_WHAT THIS TASK INVOLVES_. In the data below, find the line that contains "ATOM 49 N N" and the line that contains "ATOM 59 N N". Copy both, plus every line between them, exactly.

_RECORDS FOR PROCESSING_.
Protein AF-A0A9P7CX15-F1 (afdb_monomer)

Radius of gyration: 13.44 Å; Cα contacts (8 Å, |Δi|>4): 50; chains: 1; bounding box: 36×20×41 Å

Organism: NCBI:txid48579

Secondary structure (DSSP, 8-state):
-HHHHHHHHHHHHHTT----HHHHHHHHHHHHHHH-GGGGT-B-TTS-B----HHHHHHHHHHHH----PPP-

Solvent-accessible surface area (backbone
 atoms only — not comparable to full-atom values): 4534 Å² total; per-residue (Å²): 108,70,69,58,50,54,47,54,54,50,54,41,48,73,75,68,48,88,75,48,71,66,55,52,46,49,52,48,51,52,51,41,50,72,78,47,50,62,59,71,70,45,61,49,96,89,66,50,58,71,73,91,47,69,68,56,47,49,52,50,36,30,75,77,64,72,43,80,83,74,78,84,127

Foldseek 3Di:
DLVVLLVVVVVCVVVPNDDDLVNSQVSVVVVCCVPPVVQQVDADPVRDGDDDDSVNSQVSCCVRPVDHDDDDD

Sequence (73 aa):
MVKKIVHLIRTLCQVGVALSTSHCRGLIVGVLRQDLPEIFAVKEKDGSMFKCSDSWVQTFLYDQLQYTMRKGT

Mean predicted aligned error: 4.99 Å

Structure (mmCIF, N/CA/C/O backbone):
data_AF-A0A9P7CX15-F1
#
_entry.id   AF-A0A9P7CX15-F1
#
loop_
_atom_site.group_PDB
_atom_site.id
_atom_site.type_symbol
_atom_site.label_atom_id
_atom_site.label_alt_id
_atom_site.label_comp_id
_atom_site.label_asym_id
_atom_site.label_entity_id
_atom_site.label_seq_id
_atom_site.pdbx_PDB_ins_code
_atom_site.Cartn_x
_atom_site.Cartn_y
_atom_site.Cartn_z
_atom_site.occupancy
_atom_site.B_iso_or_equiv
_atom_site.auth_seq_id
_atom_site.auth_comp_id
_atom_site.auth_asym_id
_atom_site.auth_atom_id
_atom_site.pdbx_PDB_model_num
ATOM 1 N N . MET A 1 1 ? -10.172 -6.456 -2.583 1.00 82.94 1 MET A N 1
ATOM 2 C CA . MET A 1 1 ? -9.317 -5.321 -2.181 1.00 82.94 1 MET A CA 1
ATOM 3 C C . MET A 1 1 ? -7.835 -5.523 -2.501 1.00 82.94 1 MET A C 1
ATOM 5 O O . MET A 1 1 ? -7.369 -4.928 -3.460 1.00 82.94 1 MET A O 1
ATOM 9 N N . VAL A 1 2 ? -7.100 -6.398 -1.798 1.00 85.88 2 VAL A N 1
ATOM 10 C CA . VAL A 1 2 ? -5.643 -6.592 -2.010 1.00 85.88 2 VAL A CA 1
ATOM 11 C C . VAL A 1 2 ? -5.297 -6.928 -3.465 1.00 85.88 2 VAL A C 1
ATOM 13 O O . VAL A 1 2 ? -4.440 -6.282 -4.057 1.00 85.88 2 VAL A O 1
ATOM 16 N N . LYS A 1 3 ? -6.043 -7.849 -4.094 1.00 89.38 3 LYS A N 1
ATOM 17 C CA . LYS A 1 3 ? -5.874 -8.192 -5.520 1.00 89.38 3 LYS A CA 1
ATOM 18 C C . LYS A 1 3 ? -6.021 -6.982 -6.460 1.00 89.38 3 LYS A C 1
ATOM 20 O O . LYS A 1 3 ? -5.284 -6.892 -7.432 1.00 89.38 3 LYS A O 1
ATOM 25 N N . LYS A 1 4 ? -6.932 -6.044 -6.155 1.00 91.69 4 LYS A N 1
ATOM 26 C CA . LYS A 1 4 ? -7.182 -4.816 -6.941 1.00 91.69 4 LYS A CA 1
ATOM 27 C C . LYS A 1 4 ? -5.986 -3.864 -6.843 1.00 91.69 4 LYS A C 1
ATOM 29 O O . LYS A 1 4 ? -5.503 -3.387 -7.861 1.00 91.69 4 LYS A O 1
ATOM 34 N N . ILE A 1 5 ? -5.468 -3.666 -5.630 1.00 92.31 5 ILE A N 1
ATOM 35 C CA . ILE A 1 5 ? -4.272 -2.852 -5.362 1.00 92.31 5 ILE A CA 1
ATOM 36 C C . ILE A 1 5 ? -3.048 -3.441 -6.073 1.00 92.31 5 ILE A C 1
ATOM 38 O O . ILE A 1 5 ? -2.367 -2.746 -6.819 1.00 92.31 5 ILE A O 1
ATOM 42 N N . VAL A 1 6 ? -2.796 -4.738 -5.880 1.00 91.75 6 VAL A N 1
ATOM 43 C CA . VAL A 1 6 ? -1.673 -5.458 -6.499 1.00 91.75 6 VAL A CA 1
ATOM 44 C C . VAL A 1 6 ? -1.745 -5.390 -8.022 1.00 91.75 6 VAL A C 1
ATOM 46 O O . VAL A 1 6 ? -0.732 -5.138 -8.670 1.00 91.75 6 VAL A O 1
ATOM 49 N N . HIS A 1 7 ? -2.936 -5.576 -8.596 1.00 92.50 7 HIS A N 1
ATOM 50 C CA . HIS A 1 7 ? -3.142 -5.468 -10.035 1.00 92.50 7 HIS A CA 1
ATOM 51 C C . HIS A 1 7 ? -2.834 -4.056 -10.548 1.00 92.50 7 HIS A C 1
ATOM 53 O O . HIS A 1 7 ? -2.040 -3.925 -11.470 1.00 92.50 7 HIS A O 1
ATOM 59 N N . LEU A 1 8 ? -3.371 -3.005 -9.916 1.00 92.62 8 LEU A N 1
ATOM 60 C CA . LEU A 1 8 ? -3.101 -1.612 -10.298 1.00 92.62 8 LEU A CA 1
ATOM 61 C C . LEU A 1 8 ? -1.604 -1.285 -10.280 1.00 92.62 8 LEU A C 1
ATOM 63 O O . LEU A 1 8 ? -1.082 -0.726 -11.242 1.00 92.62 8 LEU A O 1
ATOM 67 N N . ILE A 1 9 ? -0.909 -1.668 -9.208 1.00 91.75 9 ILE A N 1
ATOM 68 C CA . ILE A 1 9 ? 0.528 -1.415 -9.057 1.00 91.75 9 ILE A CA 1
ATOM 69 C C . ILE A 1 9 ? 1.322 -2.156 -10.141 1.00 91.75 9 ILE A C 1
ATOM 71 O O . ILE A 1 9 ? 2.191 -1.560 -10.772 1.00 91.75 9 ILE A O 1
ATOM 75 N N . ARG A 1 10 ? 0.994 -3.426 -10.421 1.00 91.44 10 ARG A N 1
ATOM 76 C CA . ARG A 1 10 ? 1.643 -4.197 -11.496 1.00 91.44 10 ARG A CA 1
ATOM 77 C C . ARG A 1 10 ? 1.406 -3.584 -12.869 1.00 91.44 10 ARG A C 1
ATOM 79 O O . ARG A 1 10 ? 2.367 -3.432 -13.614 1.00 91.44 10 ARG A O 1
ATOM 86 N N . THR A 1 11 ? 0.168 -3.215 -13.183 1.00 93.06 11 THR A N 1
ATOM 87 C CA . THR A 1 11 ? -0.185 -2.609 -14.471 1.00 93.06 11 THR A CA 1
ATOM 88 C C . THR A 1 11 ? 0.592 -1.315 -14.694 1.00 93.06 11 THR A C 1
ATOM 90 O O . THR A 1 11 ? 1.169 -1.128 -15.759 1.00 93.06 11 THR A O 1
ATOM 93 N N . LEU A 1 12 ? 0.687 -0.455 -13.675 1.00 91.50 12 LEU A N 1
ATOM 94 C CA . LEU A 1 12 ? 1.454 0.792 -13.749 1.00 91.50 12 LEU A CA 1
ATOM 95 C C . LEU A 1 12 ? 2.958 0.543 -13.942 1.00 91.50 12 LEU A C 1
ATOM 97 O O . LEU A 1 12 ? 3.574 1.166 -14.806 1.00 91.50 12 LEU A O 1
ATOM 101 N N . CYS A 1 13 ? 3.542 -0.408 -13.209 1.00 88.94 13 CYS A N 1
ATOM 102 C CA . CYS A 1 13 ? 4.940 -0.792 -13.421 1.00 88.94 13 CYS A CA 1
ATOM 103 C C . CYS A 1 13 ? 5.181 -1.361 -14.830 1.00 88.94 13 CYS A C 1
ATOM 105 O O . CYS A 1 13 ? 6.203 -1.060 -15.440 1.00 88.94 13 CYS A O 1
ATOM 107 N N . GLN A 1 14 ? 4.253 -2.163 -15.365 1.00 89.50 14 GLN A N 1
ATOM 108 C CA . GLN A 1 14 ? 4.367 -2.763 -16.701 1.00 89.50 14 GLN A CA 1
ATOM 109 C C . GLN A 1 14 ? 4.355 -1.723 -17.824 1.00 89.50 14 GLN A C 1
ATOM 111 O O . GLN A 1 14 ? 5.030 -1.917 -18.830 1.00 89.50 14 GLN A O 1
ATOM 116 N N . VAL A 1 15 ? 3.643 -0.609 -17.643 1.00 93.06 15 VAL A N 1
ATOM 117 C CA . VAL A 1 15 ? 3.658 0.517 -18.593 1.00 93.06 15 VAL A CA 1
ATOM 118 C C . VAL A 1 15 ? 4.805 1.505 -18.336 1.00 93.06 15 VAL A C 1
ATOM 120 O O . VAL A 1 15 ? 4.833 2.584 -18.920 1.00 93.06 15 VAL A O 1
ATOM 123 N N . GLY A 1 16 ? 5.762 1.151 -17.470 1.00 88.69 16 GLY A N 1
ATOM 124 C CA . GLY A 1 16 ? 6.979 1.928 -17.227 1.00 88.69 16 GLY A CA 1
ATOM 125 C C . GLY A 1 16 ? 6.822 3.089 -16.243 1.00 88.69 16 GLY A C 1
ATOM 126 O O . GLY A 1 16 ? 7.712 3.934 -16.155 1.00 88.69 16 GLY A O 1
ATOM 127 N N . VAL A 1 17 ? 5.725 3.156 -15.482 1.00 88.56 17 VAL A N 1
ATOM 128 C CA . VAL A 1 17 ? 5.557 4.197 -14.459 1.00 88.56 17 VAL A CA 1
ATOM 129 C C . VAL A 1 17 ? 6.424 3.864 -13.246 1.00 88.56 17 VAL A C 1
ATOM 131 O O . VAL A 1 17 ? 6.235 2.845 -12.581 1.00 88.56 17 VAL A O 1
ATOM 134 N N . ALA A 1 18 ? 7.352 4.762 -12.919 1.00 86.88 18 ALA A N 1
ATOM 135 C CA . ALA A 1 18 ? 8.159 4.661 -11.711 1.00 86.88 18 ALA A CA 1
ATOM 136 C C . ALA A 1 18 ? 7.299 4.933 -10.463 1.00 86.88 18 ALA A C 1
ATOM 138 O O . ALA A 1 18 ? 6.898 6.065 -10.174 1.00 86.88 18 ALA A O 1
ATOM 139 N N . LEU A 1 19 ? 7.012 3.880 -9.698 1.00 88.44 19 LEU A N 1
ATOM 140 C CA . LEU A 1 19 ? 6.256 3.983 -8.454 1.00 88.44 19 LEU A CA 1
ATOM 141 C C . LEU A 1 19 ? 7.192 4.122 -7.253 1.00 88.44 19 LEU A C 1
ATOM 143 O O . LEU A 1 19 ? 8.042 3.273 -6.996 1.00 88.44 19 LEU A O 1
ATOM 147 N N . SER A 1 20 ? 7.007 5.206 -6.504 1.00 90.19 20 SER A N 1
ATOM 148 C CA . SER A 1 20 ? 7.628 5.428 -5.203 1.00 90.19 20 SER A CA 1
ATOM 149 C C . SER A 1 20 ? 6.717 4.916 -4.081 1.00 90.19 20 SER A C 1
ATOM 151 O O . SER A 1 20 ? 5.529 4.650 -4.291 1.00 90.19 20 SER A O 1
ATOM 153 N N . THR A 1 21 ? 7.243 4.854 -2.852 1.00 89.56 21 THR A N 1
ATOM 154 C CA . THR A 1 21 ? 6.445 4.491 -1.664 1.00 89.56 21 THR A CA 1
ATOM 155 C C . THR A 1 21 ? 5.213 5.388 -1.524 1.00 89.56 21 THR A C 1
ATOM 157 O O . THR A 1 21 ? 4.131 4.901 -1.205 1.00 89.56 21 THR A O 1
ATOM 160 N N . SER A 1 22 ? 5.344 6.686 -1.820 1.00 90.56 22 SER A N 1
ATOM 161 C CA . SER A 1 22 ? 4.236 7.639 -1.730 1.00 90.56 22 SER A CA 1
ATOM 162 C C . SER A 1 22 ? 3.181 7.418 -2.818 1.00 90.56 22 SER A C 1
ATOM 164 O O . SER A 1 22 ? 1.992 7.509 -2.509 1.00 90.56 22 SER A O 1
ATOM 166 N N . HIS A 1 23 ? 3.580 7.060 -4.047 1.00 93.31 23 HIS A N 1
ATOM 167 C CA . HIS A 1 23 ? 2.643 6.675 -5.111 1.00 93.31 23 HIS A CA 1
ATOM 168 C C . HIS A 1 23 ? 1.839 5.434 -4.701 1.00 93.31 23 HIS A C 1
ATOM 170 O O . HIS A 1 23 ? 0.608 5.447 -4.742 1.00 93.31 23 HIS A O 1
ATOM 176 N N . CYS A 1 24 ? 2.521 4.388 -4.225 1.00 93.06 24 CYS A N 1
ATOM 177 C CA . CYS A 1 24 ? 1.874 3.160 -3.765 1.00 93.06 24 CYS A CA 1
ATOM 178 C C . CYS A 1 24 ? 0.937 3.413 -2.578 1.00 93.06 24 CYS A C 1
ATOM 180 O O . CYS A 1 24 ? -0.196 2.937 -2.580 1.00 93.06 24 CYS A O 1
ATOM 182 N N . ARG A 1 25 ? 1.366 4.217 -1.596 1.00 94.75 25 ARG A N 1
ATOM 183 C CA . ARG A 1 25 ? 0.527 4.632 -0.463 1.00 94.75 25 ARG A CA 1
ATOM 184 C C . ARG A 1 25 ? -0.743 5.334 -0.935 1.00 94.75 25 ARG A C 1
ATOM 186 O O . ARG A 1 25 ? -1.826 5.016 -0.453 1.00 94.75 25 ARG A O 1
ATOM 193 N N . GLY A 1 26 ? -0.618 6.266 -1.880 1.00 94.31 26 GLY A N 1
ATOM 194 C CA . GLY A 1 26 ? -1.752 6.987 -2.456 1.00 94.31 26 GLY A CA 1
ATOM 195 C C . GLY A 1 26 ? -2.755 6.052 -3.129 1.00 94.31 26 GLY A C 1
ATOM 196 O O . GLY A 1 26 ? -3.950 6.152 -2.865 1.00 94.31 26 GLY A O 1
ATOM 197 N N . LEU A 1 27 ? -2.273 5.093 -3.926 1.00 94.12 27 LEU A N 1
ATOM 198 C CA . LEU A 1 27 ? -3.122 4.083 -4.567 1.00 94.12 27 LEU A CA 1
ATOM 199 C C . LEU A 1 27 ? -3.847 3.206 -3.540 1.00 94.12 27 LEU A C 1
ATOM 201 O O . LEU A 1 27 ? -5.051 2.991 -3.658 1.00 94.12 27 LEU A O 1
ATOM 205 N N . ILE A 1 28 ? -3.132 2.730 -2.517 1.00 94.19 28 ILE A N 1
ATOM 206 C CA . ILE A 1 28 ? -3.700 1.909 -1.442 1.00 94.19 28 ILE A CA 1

_EXERCISE RESULT_.
ATOM 49 N N . HIS A 1 7 ? -2.936 -5.576 -8.596 1.00 92.50 7 HIS A N 1
ATOM 50 C CA . HIS A 1 7 ? -3.142 -5.468 -10.035 1.00 92.50 7 HIS A CA 1
ATOM 51 C C . HIS A 1 7 ? -2.834 -4.056 -10.548 1.00 92.50 7 HIS A C 1
ATOM 53 O O . HIS A 1 7 ? -2.040 -3.925 -11.470 1.00 92.50 7 HIS A O 1
ATOM 59 N N . LEU A 1 8 ? -3.371 -3.005 -9.916 1.00 92.62 8 LEU A N 1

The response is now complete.